**Data supplied**
********
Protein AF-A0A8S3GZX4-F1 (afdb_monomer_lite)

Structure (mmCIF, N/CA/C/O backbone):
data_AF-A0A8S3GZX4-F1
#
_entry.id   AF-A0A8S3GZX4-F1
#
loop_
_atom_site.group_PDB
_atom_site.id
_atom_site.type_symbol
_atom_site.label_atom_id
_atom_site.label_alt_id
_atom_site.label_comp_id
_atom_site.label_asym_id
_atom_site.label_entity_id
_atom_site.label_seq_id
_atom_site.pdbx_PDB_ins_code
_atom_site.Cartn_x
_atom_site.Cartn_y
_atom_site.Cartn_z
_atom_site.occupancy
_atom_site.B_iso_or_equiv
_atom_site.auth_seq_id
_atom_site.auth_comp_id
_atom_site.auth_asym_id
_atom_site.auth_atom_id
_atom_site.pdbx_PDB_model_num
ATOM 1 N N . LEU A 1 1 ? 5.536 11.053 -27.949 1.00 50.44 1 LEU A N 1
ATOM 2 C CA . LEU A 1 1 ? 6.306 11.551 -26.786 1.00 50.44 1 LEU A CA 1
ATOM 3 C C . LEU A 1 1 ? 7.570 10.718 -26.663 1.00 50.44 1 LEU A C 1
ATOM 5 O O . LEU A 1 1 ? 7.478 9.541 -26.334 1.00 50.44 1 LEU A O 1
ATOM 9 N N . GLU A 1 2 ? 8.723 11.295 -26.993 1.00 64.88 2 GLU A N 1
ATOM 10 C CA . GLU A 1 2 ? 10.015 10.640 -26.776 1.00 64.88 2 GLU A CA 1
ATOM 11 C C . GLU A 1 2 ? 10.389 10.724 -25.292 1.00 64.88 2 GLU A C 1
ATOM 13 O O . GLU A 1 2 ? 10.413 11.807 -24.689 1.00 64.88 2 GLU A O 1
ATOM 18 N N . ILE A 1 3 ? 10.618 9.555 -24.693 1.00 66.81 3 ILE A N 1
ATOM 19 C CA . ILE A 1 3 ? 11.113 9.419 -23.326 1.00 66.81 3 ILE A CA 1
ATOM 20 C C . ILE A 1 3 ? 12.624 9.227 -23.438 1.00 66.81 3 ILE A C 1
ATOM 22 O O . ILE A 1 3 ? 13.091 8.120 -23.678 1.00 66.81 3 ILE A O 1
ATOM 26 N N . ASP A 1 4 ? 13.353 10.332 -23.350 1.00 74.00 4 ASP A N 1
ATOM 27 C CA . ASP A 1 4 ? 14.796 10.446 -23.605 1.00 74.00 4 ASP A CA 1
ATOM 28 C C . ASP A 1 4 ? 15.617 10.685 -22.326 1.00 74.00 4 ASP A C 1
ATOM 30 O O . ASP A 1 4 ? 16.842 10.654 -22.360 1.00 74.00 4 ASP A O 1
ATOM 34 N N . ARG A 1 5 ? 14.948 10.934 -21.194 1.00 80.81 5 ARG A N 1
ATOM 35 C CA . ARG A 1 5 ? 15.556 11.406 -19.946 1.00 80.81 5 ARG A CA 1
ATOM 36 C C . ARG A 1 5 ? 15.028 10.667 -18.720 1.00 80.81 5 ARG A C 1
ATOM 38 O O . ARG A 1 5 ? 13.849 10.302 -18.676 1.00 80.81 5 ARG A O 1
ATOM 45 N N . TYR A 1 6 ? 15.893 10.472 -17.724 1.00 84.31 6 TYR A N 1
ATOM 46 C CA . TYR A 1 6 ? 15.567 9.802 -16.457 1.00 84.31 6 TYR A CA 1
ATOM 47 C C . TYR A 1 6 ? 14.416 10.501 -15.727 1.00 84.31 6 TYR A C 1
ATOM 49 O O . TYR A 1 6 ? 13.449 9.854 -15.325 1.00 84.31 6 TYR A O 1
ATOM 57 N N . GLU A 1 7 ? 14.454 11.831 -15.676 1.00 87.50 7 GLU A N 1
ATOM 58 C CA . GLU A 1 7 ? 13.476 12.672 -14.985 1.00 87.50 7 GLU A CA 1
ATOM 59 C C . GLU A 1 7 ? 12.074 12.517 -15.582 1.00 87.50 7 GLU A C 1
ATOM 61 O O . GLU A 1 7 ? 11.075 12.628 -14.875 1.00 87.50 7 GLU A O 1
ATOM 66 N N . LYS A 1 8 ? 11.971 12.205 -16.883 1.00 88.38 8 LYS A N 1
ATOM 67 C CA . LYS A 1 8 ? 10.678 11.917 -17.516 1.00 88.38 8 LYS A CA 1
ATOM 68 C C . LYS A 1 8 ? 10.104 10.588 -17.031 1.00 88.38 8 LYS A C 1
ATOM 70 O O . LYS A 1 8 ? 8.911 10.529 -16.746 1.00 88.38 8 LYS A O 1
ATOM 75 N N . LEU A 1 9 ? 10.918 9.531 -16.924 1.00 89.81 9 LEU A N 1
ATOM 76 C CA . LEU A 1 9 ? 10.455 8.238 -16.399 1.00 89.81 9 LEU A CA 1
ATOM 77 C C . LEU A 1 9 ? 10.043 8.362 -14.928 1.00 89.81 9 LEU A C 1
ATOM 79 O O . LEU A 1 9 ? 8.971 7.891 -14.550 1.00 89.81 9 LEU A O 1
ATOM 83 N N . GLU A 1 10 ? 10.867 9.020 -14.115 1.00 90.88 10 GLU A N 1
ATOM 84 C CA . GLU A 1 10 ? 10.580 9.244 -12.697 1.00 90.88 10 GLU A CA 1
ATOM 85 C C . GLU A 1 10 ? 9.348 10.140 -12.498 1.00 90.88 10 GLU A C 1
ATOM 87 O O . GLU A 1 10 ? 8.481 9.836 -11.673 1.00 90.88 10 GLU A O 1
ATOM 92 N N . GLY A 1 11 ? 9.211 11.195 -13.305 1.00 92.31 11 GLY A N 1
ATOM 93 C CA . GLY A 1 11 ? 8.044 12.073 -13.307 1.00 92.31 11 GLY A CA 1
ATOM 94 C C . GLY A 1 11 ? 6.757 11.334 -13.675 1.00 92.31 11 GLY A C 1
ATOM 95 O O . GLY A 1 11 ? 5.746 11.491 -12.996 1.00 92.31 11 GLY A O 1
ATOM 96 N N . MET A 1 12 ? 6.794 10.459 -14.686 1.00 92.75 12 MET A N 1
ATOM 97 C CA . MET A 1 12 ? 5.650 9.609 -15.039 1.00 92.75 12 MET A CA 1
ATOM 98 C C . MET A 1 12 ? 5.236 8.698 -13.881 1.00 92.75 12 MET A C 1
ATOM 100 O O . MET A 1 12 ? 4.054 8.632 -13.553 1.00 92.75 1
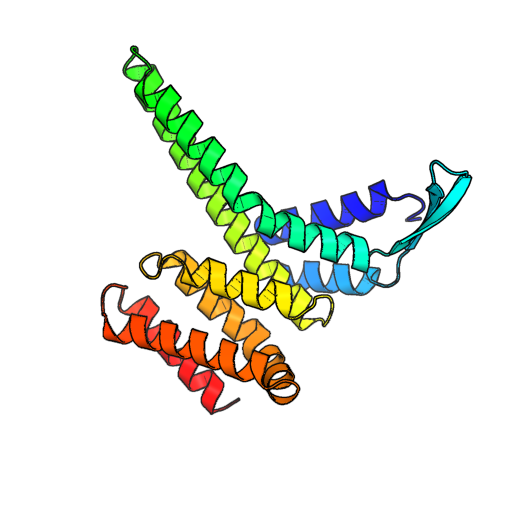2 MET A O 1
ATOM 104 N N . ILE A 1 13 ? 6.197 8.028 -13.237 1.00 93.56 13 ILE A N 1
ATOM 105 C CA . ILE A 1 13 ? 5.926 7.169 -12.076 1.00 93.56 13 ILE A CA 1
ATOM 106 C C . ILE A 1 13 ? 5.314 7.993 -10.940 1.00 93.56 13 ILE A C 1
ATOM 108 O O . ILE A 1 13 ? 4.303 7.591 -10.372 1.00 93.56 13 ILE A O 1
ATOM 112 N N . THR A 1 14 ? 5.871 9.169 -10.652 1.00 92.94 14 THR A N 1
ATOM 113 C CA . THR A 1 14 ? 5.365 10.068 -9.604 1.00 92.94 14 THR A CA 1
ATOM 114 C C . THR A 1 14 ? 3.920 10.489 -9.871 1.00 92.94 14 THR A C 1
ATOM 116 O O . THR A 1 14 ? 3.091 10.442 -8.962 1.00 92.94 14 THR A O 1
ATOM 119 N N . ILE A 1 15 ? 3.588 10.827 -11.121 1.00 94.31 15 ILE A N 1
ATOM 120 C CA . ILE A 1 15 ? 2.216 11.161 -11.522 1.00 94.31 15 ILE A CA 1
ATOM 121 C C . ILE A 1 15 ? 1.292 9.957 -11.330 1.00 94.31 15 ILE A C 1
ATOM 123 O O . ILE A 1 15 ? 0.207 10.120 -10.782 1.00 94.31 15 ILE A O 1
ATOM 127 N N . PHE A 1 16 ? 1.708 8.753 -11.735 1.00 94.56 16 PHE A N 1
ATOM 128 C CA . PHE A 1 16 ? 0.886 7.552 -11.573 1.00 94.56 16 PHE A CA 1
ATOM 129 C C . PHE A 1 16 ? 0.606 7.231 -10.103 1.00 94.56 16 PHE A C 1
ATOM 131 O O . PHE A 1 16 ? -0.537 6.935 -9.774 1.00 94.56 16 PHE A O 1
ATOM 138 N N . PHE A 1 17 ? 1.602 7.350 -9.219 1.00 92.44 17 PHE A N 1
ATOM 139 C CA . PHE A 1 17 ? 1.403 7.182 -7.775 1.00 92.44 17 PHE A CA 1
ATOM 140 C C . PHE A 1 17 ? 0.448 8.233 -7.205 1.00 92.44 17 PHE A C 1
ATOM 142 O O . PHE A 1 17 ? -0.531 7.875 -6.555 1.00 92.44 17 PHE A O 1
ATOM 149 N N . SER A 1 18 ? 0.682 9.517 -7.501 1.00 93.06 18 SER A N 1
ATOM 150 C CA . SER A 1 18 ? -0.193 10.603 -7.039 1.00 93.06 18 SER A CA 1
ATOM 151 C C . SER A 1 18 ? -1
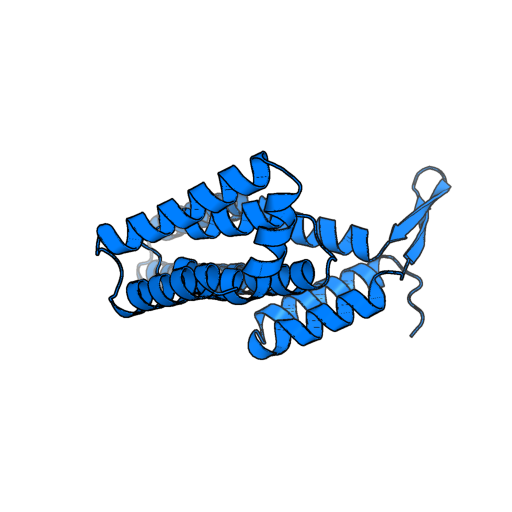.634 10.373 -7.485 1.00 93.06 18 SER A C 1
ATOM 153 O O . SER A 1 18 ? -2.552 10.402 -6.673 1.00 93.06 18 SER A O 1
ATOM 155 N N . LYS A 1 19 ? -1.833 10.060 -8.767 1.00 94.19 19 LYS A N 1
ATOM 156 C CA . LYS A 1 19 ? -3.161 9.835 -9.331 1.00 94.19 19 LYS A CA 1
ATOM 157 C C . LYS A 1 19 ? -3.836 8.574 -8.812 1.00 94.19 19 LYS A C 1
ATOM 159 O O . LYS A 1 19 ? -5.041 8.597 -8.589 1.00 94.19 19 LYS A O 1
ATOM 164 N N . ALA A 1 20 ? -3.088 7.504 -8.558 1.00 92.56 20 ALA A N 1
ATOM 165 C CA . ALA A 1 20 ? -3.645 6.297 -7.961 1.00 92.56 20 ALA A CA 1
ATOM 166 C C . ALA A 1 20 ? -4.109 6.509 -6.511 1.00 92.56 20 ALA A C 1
********
**Exercise aim**
For this exercise, please copy exactly the lines of the material above from its first line through the line where "ATOM 10 C CA" appears.

**Result of this exercise**
Protein AF-A0A8S3GZX4-F1 (afdb_monomer_lite)

Structure (mmCIF, N/CA/C/O backbone):
data_AF-A0A8S3GZX4-F1
#
_entry.id   AF-A0A8S3GZX4-F1
#
loop_
_atom_site.group_PDB
_atom_site.id
_atom_site.type_symbol
_atom_site.label_atom_id
_atom_site.label_alt_id
_atom_site.label_comp_id
_atom_site.label_asym_id
_atom_site.label_entity_id
_atom_site.label_seq_id
_atom_site.pdbx_PDB_ins_code
_atom_site.Cartn_x
_atom_site.Cartn_y
_atom_site.Cartn_z
_atom_site.occupancy
_atom_site.B_iso_or_equiv
_atom_site.auth_seq_id
_atom_site.auth_comp_id
_atom_site.auth_asym_id
_atom_site.auth_atom_id
_atom_site.pdbx_PDB_model_num
ATOM 1 N N . LEU A 1 1 ? 5.536 11.053 -27.949 1.00 50.44 1 LEU A N 1
ATOM 2 C CA . LEU A 1 1 ? 6.306 11.551 -26.786 1.00 50.44 1 LEU A CA 1
ATOM 3 C C . LEU A 1 1 ? 7.570 10.718 -26.663 1.00 50.44 1 LEU A C 1
ATOM 5 O O . LEU A 1 1 ? 7.478 9.541 -26.334 1.00 50.44 1 LEU A O 1
ATOM 9 N N . GLU A 1 2 ? 8.723 11.295 -26.993 1.00 64.88 2 GLU A N 1
ATOM 10 C CA . GLU A 1 2 ? 10.015 10.640 -26.776 1.00 64.88 2 GLU A CA 1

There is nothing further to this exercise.